By Serge F. Kovaleski
Washington Post Staff Writer
Thursday, May 5, 2005
Ongoing problems with District mental health services raise "serious public safety concerns" as well as questions about whether the city is meeting its legal obligation to help the mentally ill, according to D.C. Superior Court Chief Judge Rufus G. King III.
King's criticism of the D.C. Department of Mental Health is contained in a March 29 letter to U.S. District Chief Judge Thomas F. Hogan, who is overseeing the mental health system's efforts to emerge from three decades of court intervention.
King wrote that the agency's problems in paying doctors have caused disruptions in court-ordered mental health evaluations of children in juvenile and neglect cases.
He also complained that the department has sharply curtailed voluntary and involuntary admissions to St. Elizabeths Hospital, the only public psychiatric hospital in the District. He said the department stopped all admissions last spring, informing judges that it was doing so because of an electrical emergency at the hospital. But after the electrical problem was fixed, the agency made a policy decision to continue to significantly limit patient intake at St. Elizabeths, King said.

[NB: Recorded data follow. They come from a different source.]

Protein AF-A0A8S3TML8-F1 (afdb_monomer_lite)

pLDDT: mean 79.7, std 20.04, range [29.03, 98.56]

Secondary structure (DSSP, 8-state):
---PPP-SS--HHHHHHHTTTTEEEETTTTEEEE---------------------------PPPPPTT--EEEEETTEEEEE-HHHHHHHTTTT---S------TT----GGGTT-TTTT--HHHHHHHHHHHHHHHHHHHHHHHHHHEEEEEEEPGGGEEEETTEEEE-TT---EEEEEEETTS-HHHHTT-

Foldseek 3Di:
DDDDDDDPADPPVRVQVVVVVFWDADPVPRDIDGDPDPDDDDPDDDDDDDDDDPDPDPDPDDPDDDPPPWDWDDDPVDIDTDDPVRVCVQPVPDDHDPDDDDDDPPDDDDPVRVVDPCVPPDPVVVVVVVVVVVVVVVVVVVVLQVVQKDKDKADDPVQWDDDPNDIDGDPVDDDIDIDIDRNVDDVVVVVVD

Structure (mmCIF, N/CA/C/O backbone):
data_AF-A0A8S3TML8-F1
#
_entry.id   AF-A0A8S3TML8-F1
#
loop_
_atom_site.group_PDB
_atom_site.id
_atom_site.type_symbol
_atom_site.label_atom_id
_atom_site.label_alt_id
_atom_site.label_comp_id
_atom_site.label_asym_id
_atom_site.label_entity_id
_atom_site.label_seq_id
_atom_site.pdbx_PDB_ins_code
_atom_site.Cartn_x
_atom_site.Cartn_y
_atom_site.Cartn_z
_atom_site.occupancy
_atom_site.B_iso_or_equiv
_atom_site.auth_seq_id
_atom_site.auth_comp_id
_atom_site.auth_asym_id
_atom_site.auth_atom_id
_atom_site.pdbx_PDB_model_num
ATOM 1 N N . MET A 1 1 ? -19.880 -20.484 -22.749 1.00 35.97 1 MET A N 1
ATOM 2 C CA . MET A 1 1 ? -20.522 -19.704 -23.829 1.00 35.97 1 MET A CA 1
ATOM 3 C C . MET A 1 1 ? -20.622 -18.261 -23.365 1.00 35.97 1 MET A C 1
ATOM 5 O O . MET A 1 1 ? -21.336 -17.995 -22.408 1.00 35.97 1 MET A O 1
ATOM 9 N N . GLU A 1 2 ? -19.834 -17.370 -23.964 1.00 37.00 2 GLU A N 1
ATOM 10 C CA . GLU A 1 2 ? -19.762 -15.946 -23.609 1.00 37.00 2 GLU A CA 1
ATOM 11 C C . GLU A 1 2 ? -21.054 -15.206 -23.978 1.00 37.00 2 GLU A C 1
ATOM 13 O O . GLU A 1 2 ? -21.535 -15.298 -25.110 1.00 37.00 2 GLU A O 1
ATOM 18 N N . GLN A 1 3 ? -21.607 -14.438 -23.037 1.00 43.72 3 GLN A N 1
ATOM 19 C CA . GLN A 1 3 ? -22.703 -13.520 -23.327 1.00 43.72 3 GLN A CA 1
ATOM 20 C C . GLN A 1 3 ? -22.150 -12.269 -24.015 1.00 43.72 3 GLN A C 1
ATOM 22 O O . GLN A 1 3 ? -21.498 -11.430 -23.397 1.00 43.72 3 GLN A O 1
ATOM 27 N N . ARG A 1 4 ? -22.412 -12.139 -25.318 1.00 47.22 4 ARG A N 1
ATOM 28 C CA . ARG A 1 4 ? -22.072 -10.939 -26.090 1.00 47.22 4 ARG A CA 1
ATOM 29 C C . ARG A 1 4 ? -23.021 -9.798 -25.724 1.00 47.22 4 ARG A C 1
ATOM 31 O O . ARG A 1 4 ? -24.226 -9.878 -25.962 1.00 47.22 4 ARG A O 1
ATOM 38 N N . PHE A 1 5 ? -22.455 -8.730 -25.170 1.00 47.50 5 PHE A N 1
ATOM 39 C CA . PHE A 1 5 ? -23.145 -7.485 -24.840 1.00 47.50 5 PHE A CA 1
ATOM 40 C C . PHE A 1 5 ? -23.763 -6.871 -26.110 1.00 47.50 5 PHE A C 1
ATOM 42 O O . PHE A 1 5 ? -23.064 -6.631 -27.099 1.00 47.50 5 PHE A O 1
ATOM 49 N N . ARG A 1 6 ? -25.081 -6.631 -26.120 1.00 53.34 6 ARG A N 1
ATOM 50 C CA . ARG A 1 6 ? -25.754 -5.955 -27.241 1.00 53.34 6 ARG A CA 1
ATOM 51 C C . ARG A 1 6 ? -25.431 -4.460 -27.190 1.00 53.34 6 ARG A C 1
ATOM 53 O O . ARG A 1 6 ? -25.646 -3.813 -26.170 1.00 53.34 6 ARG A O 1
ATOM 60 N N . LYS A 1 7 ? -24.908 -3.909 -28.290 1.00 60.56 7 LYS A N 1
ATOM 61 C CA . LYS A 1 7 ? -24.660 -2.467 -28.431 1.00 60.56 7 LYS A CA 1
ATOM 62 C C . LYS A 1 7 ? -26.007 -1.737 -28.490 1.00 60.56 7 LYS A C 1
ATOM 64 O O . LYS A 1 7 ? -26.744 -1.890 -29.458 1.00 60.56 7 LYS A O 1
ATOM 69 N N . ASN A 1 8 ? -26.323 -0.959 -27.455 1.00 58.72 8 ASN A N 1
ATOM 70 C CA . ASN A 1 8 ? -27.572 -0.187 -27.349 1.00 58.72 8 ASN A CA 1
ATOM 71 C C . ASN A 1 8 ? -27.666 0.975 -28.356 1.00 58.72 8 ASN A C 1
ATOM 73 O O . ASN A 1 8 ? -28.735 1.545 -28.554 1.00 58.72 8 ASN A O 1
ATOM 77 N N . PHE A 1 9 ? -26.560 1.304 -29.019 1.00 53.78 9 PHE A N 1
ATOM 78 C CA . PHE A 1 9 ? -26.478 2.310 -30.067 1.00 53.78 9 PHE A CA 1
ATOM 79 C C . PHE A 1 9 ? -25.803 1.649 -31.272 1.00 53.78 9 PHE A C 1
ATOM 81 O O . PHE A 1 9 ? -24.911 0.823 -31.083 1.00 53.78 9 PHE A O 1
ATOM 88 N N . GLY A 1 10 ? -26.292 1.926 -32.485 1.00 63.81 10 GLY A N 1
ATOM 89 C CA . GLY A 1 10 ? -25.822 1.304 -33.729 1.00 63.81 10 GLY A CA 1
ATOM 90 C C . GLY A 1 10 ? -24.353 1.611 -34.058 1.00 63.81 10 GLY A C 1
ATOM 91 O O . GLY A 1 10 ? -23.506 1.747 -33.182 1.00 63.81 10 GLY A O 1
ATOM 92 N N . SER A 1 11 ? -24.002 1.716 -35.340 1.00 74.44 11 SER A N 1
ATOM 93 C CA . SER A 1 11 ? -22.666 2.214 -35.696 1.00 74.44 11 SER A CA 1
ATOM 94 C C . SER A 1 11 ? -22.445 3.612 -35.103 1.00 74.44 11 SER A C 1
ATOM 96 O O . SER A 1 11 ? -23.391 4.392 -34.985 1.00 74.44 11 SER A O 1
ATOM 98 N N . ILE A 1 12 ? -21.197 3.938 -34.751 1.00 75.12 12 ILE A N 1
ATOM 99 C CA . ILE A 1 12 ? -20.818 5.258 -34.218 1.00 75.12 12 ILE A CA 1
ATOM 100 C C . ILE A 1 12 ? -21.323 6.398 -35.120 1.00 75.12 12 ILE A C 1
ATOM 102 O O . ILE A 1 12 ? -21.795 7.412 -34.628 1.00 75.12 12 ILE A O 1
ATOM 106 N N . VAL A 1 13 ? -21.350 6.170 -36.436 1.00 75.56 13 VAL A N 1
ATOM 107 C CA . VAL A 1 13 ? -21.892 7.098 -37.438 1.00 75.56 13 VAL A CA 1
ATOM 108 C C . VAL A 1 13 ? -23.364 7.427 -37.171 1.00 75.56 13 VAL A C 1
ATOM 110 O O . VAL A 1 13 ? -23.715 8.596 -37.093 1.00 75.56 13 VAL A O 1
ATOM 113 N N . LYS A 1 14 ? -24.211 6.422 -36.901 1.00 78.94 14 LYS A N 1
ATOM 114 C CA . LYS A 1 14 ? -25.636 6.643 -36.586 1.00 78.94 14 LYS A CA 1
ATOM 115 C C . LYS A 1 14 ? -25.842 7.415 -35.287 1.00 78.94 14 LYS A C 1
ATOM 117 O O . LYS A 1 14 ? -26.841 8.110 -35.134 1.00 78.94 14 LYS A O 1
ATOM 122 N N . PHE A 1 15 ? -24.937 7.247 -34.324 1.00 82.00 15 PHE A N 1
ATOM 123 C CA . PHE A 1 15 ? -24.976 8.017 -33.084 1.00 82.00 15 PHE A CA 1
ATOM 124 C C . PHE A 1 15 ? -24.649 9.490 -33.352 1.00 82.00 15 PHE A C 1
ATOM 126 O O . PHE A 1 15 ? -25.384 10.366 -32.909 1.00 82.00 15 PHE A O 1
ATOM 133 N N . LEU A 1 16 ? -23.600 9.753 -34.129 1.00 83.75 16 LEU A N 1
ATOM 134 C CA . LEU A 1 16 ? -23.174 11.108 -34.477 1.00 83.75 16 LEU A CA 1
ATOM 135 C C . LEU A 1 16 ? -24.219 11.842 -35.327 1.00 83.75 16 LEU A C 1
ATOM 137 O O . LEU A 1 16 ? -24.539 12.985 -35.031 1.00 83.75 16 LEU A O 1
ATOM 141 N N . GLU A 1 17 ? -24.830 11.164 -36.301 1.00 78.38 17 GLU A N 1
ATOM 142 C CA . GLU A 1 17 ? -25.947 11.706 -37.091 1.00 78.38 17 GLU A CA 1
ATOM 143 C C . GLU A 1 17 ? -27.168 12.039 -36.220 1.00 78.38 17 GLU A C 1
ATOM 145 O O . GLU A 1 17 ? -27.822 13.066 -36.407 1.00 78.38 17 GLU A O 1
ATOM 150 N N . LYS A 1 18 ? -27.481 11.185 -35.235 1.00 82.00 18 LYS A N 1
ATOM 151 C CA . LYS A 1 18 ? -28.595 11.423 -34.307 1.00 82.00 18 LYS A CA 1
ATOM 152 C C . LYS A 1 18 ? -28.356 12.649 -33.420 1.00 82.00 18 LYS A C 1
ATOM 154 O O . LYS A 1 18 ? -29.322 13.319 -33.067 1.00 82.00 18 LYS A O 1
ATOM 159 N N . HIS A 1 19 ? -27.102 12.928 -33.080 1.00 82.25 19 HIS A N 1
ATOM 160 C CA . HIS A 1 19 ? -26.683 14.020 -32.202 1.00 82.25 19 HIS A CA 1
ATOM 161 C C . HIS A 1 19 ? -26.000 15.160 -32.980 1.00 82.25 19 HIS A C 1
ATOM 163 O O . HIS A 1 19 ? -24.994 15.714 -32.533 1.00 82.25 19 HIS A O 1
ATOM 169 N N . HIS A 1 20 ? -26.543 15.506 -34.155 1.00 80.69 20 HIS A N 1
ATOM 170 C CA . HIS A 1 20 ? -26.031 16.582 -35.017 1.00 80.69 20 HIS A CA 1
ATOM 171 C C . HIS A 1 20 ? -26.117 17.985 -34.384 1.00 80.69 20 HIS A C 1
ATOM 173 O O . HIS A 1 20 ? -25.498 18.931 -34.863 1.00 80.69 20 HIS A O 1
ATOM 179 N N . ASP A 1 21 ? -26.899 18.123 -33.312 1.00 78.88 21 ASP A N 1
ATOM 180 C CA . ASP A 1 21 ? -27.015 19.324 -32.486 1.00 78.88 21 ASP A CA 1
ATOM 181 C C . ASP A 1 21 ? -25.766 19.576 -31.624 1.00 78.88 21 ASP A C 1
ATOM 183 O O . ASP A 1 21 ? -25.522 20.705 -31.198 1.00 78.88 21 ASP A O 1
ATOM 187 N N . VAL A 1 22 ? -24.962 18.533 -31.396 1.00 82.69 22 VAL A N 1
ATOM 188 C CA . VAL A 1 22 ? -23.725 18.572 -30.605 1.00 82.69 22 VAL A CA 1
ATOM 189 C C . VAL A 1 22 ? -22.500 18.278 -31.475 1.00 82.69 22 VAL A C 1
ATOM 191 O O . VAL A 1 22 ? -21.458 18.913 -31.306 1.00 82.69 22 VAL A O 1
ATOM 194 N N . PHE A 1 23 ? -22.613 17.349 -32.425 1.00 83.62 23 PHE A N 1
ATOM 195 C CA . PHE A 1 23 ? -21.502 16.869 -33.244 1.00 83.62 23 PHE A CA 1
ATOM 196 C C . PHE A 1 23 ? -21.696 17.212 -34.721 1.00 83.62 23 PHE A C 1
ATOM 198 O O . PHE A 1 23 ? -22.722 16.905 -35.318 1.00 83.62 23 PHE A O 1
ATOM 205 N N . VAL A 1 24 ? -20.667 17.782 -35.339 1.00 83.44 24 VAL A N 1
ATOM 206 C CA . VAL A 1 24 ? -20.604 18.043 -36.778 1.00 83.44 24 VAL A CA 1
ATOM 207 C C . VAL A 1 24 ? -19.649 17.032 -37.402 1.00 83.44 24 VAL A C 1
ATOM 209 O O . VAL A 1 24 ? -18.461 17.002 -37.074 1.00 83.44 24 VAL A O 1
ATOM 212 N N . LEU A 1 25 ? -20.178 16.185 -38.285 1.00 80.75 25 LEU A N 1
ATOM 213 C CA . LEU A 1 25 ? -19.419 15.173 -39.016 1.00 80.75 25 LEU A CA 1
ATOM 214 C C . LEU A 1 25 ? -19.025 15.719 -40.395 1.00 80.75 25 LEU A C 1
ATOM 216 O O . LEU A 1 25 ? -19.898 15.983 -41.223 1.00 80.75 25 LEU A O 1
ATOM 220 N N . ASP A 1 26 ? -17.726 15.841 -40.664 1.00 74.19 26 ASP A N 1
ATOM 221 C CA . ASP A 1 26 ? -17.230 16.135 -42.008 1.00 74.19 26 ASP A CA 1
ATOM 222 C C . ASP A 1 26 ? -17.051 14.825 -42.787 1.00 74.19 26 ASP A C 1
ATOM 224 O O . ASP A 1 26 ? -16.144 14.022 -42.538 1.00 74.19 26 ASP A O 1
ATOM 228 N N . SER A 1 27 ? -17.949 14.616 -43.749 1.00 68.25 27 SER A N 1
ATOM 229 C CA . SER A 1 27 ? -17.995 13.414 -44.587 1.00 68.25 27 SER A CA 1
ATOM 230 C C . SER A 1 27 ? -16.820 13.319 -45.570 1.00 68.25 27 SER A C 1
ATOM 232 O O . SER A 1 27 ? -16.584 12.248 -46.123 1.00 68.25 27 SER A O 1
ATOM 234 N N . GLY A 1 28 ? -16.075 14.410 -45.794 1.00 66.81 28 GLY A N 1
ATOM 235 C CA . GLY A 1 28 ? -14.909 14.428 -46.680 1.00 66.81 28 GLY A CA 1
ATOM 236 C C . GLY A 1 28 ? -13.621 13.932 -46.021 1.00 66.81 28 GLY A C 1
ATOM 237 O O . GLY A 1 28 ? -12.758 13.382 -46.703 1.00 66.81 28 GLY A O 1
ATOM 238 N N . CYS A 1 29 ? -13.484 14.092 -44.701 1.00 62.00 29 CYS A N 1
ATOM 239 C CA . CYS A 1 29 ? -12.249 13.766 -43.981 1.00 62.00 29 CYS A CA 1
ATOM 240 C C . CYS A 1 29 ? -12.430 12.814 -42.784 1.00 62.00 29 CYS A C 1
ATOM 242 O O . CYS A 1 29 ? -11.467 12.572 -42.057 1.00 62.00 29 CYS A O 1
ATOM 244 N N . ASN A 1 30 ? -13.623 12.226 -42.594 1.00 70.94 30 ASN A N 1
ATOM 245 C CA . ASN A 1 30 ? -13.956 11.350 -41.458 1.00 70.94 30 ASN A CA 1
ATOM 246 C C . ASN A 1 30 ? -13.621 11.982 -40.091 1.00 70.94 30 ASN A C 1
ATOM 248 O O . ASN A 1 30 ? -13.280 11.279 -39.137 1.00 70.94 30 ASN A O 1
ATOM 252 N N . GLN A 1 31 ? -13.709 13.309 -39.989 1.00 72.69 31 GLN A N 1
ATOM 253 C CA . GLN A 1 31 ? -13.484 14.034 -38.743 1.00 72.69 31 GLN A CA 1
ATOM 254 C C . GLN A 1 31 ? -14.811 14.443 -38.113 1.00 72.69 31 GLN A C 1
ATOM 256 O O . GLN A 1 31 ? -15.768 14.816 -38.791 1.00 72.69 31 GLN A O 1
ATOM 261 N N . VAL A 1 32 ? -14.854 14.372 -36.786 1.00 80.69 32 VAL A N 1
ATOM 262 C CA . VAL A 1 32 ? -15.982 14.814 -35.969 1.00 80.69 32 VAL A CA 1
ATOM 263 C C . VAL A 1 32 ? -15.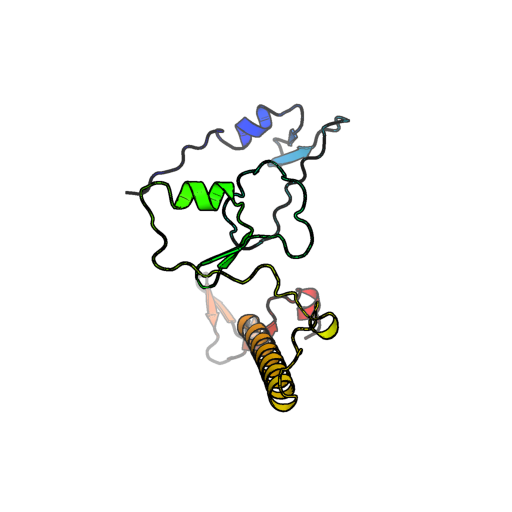514 16.005 -35.154 1.00 80.69 32 VAL A C 1
ATOM 265 O O . VAL A 1 32 ? -14.497 15.924 -34.468 1.00 80.69 32 VAL A O 1
ATOM 268 N N . SER A 1 33 ? -16.265 17.095 -35.210 1.00 81.88 33 SER A N 1
ATOM 269 C CA . SER A 1 33 ? -16.013 18.306 -34.430 1.00 81.88 33 SER A CA 1
ATOM 270 C C . SER A 1 33 ? -17.231 18.652 -33.578 1.00 81.88 33 SER A C 1
ATOM 272 O O . SER A 1 33 ? -18.345 18.216 -33.863 1.00 81.88 33 SER A O 1
ATOM 274 N N . LEU A 1 34 ? -17.025 19.395 -32.492 1.00 81.19 34 LEU A N 1
ATOM 275 C CA . LEU A 1 34 ? -18.118 19.848 -31.636 1.00 81.19 34 LEU A CA 1
ATOM 276 C C . LEU A 1 34 ? -18.717 21.131 -32.231 1.00 81.19 34 LEU A C 1
ATOM 278 O O . LEU A 1 34 ? -17.989 22.092 -32.477 1.00 81.19 34 LEU A O 1
ATOM 282 N N . GLY A 1 35 ? -20.028 21.149 -32.468 1.00 71.44 35 GLY A N 1
ATOM 283 C CA . GLY A 1 35 ? -20.730 22.340 -32.942 1.00 71.44 35 GLY A CA 1
ATOM 284 C C . GLY A 1 35 ? -20.786 23.419 -31.857 1.00 71.44 35 GLY A C 1
ATOM 285 O O . GLY A 1 35 ? -21.034 23.126 -30.688 1.00 71.44 35 GLY A O 1
ATOM 286 N N . ASN A 1 36 ? -20.567 24.684 -32.228 1.00 66.62 36 ASN A N 1
ATOM 287 C CA . ASN A 1 36 ? -20.639 25.817 -31.301 1.00 66.62 36 ASN A CA 1
ATOM 288 C C . ASN A 1 36 ? -22.093 26.098 -30.882 1.00 66.62 36 ASN A C 1
ATOM 290 O O . ASN A 1 36 ? -22.744 26.982 -31.435 1.00 66.62 36 ASN A O 1
ATOM 294 N N . SER A 1 37 ? -22.590 25.379 -29.875 1.00 48.44 37 SER A N 1
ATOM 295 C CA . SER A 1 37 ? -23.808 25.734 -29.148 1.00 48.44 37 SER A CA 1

He also wrote that he is concerned about an "alarming and apparently increasing number" of cases in which people are being readmitted to St. Elizabeths within a few days or weeks of their discharge. He said the cases could reflect either the premature release of patients or inadequate community services.
Last week, another Superior Court judge criticized the department's treatment of a Haitian immigrant who, after being held at St. Elizabeths for nearly three months, was discharged and readmitted the same day. The judge said agency officials misrepresented the circumstances of the case by claiming that the immigrant, Helene Joseph, was brought back to the hospital after she acted erratically in the street. A psychiatrist testified that Joseph was simply trying to get away from a group of St. Elizabeths workers who were following her.
Finally, King's letter expressed disapproval of the agency's decision to close the outpatient pharmacy at St. Elizabeths late last year. He said the pharmacy was critical in helping criminal defendants comply with court-ordered treatment.
"We are concerned about the availability of mental health services, the consequent safety of the community and the criminalization of the mentally ill, which appears to be resulting from the discontinuance of needed services to mentally ill individuals in our city," King said in the letter, a copy of which was obtained by The Washington Post.
According to department figures, 16,273 people are receiving outpatient care in the District's mental health system and about 450 people are inpatients at St. Elizabeths.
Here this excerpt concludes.